The Shiveet Khairkhan is located on Tsengel Som in the middle of Bayan-ulgi Aimag in the Altai region. Various remains have been identified, and it has been found to be an important area of the Eurasian steppe. In this study, the characteristics of textile fibers and dyes excavated from the tombs of the 1st~3rd century Xianbei period in the sites of Shiveet Khairkhan, Mongolia were investigated. As a result of analysis using optical microscopic observation and attenuated total reflectance-Fourier transform infrared spectroscopy (ATR-FTIR) for fiber identification, green and yellow fabrics were identified as silk fabrics. To investigate the properties of the dye, the surface reflectance of the dyed fabric was measured using an fiber optic reflectance spectrophotometer for non-destructive analysis. The green fabric appeared similar to the reflection spectrum of indigo dye. In addition, as a result of component analysis using gas chromatography-mass spectrometry, isatin and indigotine were detected.

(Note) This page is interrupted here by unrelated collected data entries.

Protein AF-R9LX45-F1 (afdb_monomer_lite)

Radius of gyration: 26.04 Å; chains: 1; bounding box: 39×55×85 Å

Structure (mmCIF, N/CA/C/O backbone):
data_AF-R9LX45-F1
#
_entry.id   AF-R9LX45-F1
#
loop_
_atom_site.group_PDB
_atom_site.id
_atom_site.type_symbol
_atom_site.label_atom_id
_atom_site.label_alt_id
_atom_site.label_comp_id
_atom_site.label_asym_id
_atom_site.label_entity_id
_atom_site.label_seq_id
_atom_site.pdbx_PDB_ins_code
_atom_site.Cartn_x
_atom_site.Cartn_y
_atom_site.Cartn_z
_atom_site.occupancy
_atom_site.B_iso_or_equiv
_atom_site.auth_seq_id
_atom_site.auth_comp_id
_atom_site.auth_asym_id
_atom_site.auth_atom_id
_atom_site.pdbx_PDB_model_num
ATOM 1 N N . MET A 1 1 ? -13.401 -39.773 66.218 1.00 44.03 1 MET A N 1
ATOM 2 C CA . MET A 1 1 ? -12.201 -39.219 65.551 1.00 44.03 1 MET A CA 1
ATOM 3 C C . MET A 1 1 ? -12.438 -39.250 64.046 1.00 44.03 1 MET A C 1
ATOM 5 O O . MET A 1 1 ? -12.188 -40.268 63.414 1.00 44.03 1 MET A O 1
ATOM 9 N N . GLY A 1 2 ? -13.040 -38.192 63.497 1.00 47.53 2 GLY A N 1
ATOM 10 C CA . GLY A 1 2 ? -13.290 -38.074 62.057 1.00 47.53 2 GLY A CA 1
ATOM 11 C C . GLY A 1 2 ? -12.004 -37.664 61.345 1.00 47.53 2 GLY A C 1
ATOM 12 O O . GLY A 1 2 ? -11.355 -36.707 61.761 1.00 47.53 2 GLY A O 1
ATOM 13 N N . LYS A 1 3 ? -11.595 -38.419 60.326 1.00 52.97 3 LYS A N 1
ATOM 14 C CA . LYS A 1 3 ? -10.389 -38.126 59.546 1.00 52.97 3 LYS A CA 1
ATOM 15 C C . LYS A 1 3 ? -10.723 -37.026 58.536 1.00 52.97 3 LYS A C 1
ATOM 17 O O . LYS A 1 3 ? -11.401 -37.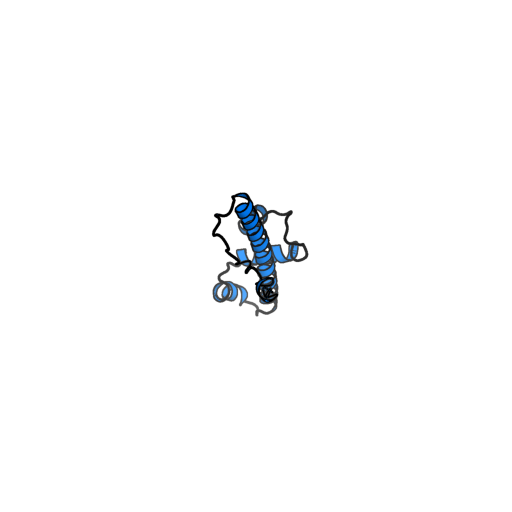293 57.551 1.00 52.97 3 LYS A O 1
ATOM 22 N N . PHE A 1 4 ? -10.264 -35.806 58.796 1.00 54.41 4 PHE A N 1
ATOM 23 C CA . PHE A 1 4 ? -10.284 -34.708 57.829 1.00 54.41 4 PHE A CA 1
ATOM 24 C C . PHE A 1 4 ? -9.213 -34.972 56.764 1.00 54.41 4 PHE A C 1
ATOM 26 O O . PHE A 1 4 ? -8.033 -35.111 57.091 1.00 54.41 4 PHE A O 1
ATOM 33 N N . ASN A 1 5 ? -9.617 -35.093 55.500 1.00 56.66 5 ASN A N 1
ATOM 34 C CA . ASN A 1 5 ? -8.707 -35.349 54.389 1.00 56.66 5 ASN A CA 1
ATOM 35 C C . ASN A 1 5 ? -8.294 -34.022 53.735 1.00 56.66 5 ASN A C 1
ATOM 37 O O . ASN A 1 5 ? -9.055 -33.416 52.991 1.00 56.66 5 ASN A O 1
ATOM 41 N N . VAL A 1 6 ? -7.066 -33.573 53.998 1.00 57.12 6 VAL A N 1
ATOM 42 C CA . VAL A 1 6 ? -6.511 -32.296 53.498 1.00 57.12 6 VAL A CA 1
ATOM 43 C C . VAL A 1 6 ? -6.381 -32.272 51.960 1.00 57.12 6 VAL A C 1
ATOM 45 O O . VAL A 1 6 ? -6.245 -31.210 51.360 1.00 57.12 6 VAL A O 1
ATOM 48 N N . ARG A 1 7 ? -6.479 -33.433 51.292 1.00 54.09 7 ARG A N 1
ATOM 49 C CA . ARG A 1 7 ? -6.409 -33.552 49.824 1.00 54.09 7 ARG A CA 1
ATOM 50 C C . ARG A 1 7 ? -7.636 -33.026 49.069 1.00 54.09 7 ARG A C 1
ATOM 52 O O . ARG A 1 7 ? -7.542 -32.882 47.858 1.00 54.09 7 ARG A O 1
ATOM 59 N N . GLU A 1 8 ? -8.743 -32.706 49.740 1.00 54.34 8 GLU A N 1
ATOM 60 C CA . GLU A 1 8 ? -9.924 -32.108 49.086 1.00 54.34 8 GLU A CA 1
ATOM 61 C C . GLU A 1 8 ? -9.837 -30.580 48.932 1.00 54.34 8 GLU A C 1
ATOM 63 O O . GLU A 1 8 ? -10.591 -29.998 48.159 1.00 54.34 8 GLU A O 1
ATOM 68 N N . MET A 1 9 ? -8.907 -29.909 49.623 1.00 50.03 9 MET A N 1
ATOM 69 C CA . MET A 1 9 ? -8.881 -28.440 49.694 1.00 50.03 9 MET A CA 1
ATOM 70 C C . MET A 1 9 ? -8.036 -27.767 48.599 1.00 50.03 9 MET A C 1
ATOM 72 O O . MET A 1 9 ? -7.943 -26.543 48.552 1.00 50.03 9 MET A O 1
ATOM 76 N N . MET A 1 10 ? -7.436 -28.553 47.702 1.00 57.00 10 MET A N 1
ATOM 77 C CA . MET A 1 10 ? -6.649 -28.051 46.576 1.00 57.00 10 MET A CA 1
ATOM 78 C C . MET A 1 10 ? -6.973 -28.833 45.305 1.00 57.00 10 MET A C 1
ATOM 80 O O . MET A 1 10 ? -6.106 -29.426 44.673 1.00 57.00 10 MET A O 1
ATOM 84 N N . VAL A 1 11 ? -8.253 -28.833 44.935 1.00 55.97 11 VAL A N 1
ATOM 85 C CA . VAL A 1 11 ? -8.621 -28.924 43.522 1.00 55.97 11 VAL A CA 1
ATOM 86 C C . VAL A 1 11 ? -8.420 -27.514 42.970 1.00 55.97 11 VAL A C 1
ATOM 88 O O . VAL A 1 11 ? -9.121 -26.600 43.414 1.00 55.97 11 VAL A O 1
ATOM 91 N N . PRO A 1 12 ? -7.459 -27.279 42.057 1.00 54.03 12 PRO A N 1
ATOM 92 C CA . PRO A 1 12 ? -7.475 -26.066 41.261 1.00 54.03 12 PRO A CA 1
ATOM 93 C C . PRO A 1 12 ? -8.843 -26.040 40.595 1.00 54.03 12 PRO A C 1
ATOM 95 O O . PRO A 1 12 ? -9.157 -26.921 39.798 1.00 54.03 12 PRO A O 1
ATOM 98 N N . LYS A 1 13 ? -9.691 -25.086 40.991 1.00 54.28 13 LYS A N 1
ATOM 99 C CA . LYS A 1 13 ? -10.911 -24.790 40.257 1.00 54.28 13 LYS A CA 1
ATOM 100 C C . LYS A 1 13 ? -10.410 -24.455 38.865 1.00 54.28 13 LYS A C 1
ATOM 102 O O . LYS A 1 13 ? -9.787 -23.407 38.692 1.00 54.28 13 LYS A O 1
ATOM 107 N N . GLU A 1 14 ? -10.561 -25.396 37.940 1.00 47.72 14 GLU A N 1
ATOM 108 C CA . GLU A 1 14 ? -10.321 -25.164 36.533 1.00 47.72 14 GLU A CA 1
ATOM 109 C C . GLU A 1 14 ? -11.114 -23.903 36.216 1.00 47.72 14 GLU A C 1
ATOM 111 O O . GLU A 1 14 ? -12.343 -23.899 36.186 1.00 47.72 14 GLU A O 1
ATOM 116 N N . SER A 1 15 ? -10.400 -22.785 36.097 1.00 43.59 15 SER A N 1
ATOM 117 C CA . SER A 1 15 ? -10.896 -21.604 35.419 1.00 43.59 15 SER A CA 1
ATOM 118 C C . SER A 1 15 ? -10.879 -21.998 33.956 1.00 43.59 15 SER A C 1
ATOM 120 O O . SER A 1 15 ? -10.008 -21.581 33.195 1.00 43.59 15 SER A O 1
ATOM 122 N N . SER A 1 16 ? -11.801 -22.898 33.621 1.00 48.06 16 SER A N 1
ATOM 123 C CA . SER A 1 16 ? -12.218 -23.230 32.284 1.00 48.06 16 SER A CA 1
ATOM 124 C C . SER A 1 16 ? -12.343 -21.910 31.551 1.00 48.06 16 SER A C 1
ATOM 126 O O . SER A 1 16 ? -13.167 -21.055 31.883 1.00 48.06 16 SER A O 1
ATOM 128 N N . THR A 1 17 ? -11.442 -21.717 30.598 1.00 46.78 17 THR A N 1
ATOM 129 C CA . THR A 1 17 ? -11.543 -20.718 29.549 1.00 46.78 17 THR A CA 1
ATOM 130 C C . THR A 1 17 ? -12.770 -21.063 28.716 1.00 46.78 17 THR A C 1
ATOM 132 O O . THR A 1 17 ? -12.667 -21.553 27.599 1.00 46.78 17 THR A O 1
ATOM 135 N N . GLU A 1 18 ? -13.953 -20.842 29.282 1.00 51.88 18 GLU A N 1
ATOM 136 C CA . GLU A 1 18 ? -15.161 -20.617 28.517 1.00 51.88 18 GLU A CA 1
ATOM 137 C C . GLU A 1 18 ? -14.987 -19.241 27.891 1.00 51.88 18 GLU A C 1
ATOM 139 O O . GLU A 1 18 ? -15.355 -18.201 28.445 1.00 51.88 18 GLU A O 1
ATOM 144 N N . THR A 1 19 ? -14.380 -19.228 26.709 1.00 54.06 19 THR A N 1
ATOM 145 C CA . THR A 1 19 ? -14.626 -18.170 25.742 1.00 54.06 19 THR A CA 1
ATOM 146 C C . THR A 1 19 ? -16.096 -18.283 25.359 1.00 54.06 19 THR A C 1
ATOM 148 O O . THR A 1 19 ? -16.452 -18.914 24.368 1.00 54.06 19 THR A O 1
ATOM 151 N N . VAL A 1 20 ? -16.963 -17.741 26.216 1.00 59.97 20 VAL A N 1
ATOM 152 C CA . VAL A 1 20 ? -18.354 -17.470 25.881 1.00 59.97 20 VAL A CA 1
ATOM 153 C C . VAL A 1 20 ? -18.301 -16.651 24.600 1.00 59.97 20 VAL A C 1
ATOM 155 O O . VAL A 1 20 ? -17.704 -15.572 24.600 1.00 59.97 20 VAL A O 1
ATOM 158 N N . ASP A 1 21 ? -18.875 -17.187 23.527 1.00 67.69 21 ASP A N 1
ATOM 159 C CA . ASP A 1 21 ? -19.066 -16.516 22.243 1.00 67.69 21 ASP A CA 1
ATOM 160 C C . ASP A 1 21 ? -20.021 -15.332 22.446 1.00 67.69 21 ASP A C 1
ATOM 162 O O . ASP A 1 21 ? -21.228 -15.401 22.217 1.00 67.69 21 ASP A O 1
ATOM 166 N N . ARG A 1 22 ? -19.502 -14.260 23.048 1.00 77.94 22 ARG A N 1
ATOM 167 C CA . ARG A 1 22 ? -20.238 -13.017 23.232 1.00 77.94 22 ARG A CA 1
ATOM 168 C C . ARG A 1 22 ? -20.103 -12.239 21.932 1.00 77.94 22 ARG A C 1
ATOM 170 O O . ARG A 1 22 ? -18.969 -11.987 21.512 1.00 77.94 22 ARG A O 1
ATOM 177 N N . PRO A 1 23 ? -21.218 -11.812 21.319 1.00 84.62 23 PRO A N 1
ATOM 178 C CA . PRO A 1 23 ? -21.143 -10.970 20.141 1.00 84.62 23 PRO A CA 1
ATOM 179 C C . PRO A 1 23 ? -20.370 -9.697 20.493 1.00 84.62 23 PRO A C 1
ATOM 181 O O . PRO A 1 23 ? -20.601 -9.078 21.535 1.00 84.62 23 PRO A O 1
ATOM 184 N N . ARG A 1 24 ? -19.420 -9.338 19.629 1.00 89.19 24 ARG A N 1
ATOM 185 C CA . ARG A 1 24 ? -18.575 -8.154 19.805 1.00 89.19 24 ARG A CA 1
ATOM 186 C C . ARG A 1 24 ? -19.429 -6.893 19.882 1.00 89.19 24 ARG A C 1
ATOM 188 O O . ARG A 1 24 ? -20.392 -6.750 19.128 1.00 89.19 24 ARG A O 1
ATOM 195 N N . THR A 1 25 ? -19.054 -5.965 20.756 1.00 95.62 25 THR A N 1
ATOM 196 C CA . THR A 1 25 ? -19.698 -4.648 20.814 1.00 95.62 25 THR A CA 1
ATOM 197 C C . THR A 1 25 ? -19.268 -3.784 19.628 1.00 95.62 25 THR A C 1
ATOM 199 O O . THR A 1 25 ? -18.237 -4.028 18.994 1.00 95.62 25 THR A O 1
ATOM 202 N N . VAL A 1 26 ? -20.041 -2.740 19.323 1.00 93.81 26 VAL A N 1
ATOM 203 C CA . VAL A 1 26 ? -19.706 -1.805 18.236 1.00 93.81 26 VAL A CA 1
ATOM 204 C C . VAL A 1 26 ? -18.391 -1.063 18.498 1.00 93.81 26 VAL A C 1
ATOM 206 O O . VAL A 1 26 ? -17.653 -0.772 17.561 1.00 93.81 26 VAL A O 1
ATOM 209 N N . GLU A 1 27 ? -18.040 -0.833 19.763 1.00 90.69 27 GLU A N 1
ATOM 210 C CA . GLU A 1 27 ? -16.764 -0.242 20.171 1.00 90.69 27 GLU A CA 1
ATOM 211 C C . GLU A 1 27 ? -15.595 -1.190 19.882 1.00 90.69 27 GLU A C 1
ATOM 213 O O . GLU A 1 27 ? -14.568 -0.755 19.363 1.00 90.69 27 GLU A O 1
ATOM 218 N N . GLN A 1 28 ? -15.755 -2.490 20.158 1.00 88.12 28 GLN A N 1
ATOM 219 C CA . GLN A 1 28 ? -14.743 -3.499 19.827 1.00 88.12 28 GLN A CA 1
ATOM 220 C C . GLN A 1 28 ? -14.528 -3.581 18.312 1.00 88.12 28 GLN A C 1
ATOM 222 O O . GLN A 1 28 ? -13.389 -3.553 17.849 1.00 88.12 28 GLN A O 1
ATOM 227 N N . ILE A 1 29 ? -15.614 -3.578 17.535 1.00 91.94 29 ILE A N 1
ATOM 228 C CA . ILE A 1 29 ? -15.553 -3.551 16.067 1.00 91.94 29 ILE A CA 1
ATOM 229 C C . ILE A 1 29 ? -14.846 -2.276 15.573 1.00 91.94 29 ILE A C 1
ATOM 231 O O . ILE A 1 29 ? -14.018 -2.339 14.664 1.00 91.94 29 ILE A O 1
ATOM 235 N N . ALA A 1 30 ? -15.107 -1.114 16.178 1.00 82.31 30 ALA A N 1
ATOM 236 C CA . ALA A 1 30 ? -14.439 0.134 15.807 1.00 82.31 30 ALA A CA 1
ATOM 237 C C . ALA A 1 30 ? -12.922 0.096 16.074 1.00 82.31 30 ALA A C 1
ATOM 239 O O . ALA A 1 30 ? -12.138 0.592 15.259 1.00 82.31 30 ALA A O 1
ATOM 240 N N . VAL A 1 31 ? -12.494 -0.508 17.188 1.00 82.94 31 VAL A N 1
ATOM 241 C CA . VAL A 1 31 ? -11.070 -0.709 17.499 1.00 82.94 31 VAL A CA 1
ATOM 242 C C . VAL A 1 31 ? -10.409 -1.606 16.453 1.00 82.94 31 VAL A C 1
ATOM 244 O O . VAL A 1 31 ? -9.356 -1.244 15.927 1.00 82.94 31 VAL A O 1
ATOM 247 N N . GLU A 1 32 ? -11.042 -2.722 16.086 1.00 86.44 32 GLU A N 1
ATOM 248 C CA . GLU A 1 32 ? -10.541 -3.624 15.041 1.00 86.44 32 GLU A CA 1
ATOM 249 C C . GLU A 1 32 ? -10.426 -2.927 13.679 1.00 86.44 32 GLU A C 1
ATOM 251 O O . GLU A 1 32 ? -9.402 -3.038 13.007 1.00 86.44 32 GLU A O 1
ATOM 256 N N . ILE A 1 33 ? -11.438 -2.149 13.278 1.00 84.50 33 ILE A N 1
ATOM 257 C CA . ILE A 1 33 ? -11.400 -1.376 12.028 1.00 84.50 33 ILE A CA 1
ATOM 258 C C . ILE A 1 33 ? -10.204 -0.420 12.025 1.00 84.50 33 ILE A C 1
ATOM 260 O O . ILE A 1 33 ? -9.474 -0.334 11.036 1.00 84.50 33 ILE A O 1
ATOM 264 N N . ASN A 1 34 ? -9.977 0.304 13.122 1.00 80.06 34 ASN A N 1
ATOM 265 C CA . ASN A 1 34 ? -8.848 1.228 13.215 1.00 80.06 34 ASN A CA 1
ATOM 266 C C . ASN A 1 34 ? -7.499 0.499 13.220 1.00 80.06 34 ASN A C 1
ATOM 268 O O . ASN A 1 34 ? -6.553 0.981 12.592 1.00 80.06 34 ASN A O 1
ATOM 272 N N . PHE A 1 35 ? -7.427 -0.680 13.837 1.00 82.56 35 PHE A N 1
ATOM 273 C CA . PHE A 1 35 ? -6.258 -1.550 13.767 1.00 82.56 35 PHE A CA 1
ATOM 274 C C . PHE A 1 35 ? -5.959 -1.979 12.322 1.00 82.56 35 PHE A C 1
ATOM 276 O O . PHE A 1 35 ? -4.851 -1.750 11.835 1.00 82.56 35 PHE A O 1
ATOM 283 N N . TYR A 1 36 ? -6.947 -2.499 11.588 1.00 85.50 36 TYR A N 1
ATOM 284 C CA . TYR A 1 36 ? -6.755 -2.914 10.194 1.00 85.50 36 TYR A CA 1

Isatin and indigotine are characteristic components of indigo dye, and it was found that the green fabric of the tombs of the Xianbei period was dyed using indigo dye. It was difficult to identify the type of dye in the yellow fabric as a result of reflectance spectrum and gas chromatography analysis. Indigo plants are a dye used for blue dyeing from thousands of years ago, and many species are distributed around the world. It was confirmed that the fabric was relatively well preserved and indigo dye was used for the green Jikryeongui (garment with a straight collar) in the ancient tomb of the Xianbei period about 1,800 years ago, even though it was buried for a long time. Scientific investigation of textile cultural heritage is an essential process for conservation treatment, restoration, exhibition, and the creation of a conservation environment. It is expected that related research will be activated in the future and will be helpful in interpreting the living culture at the time, preserving textiles, and a conservation environment.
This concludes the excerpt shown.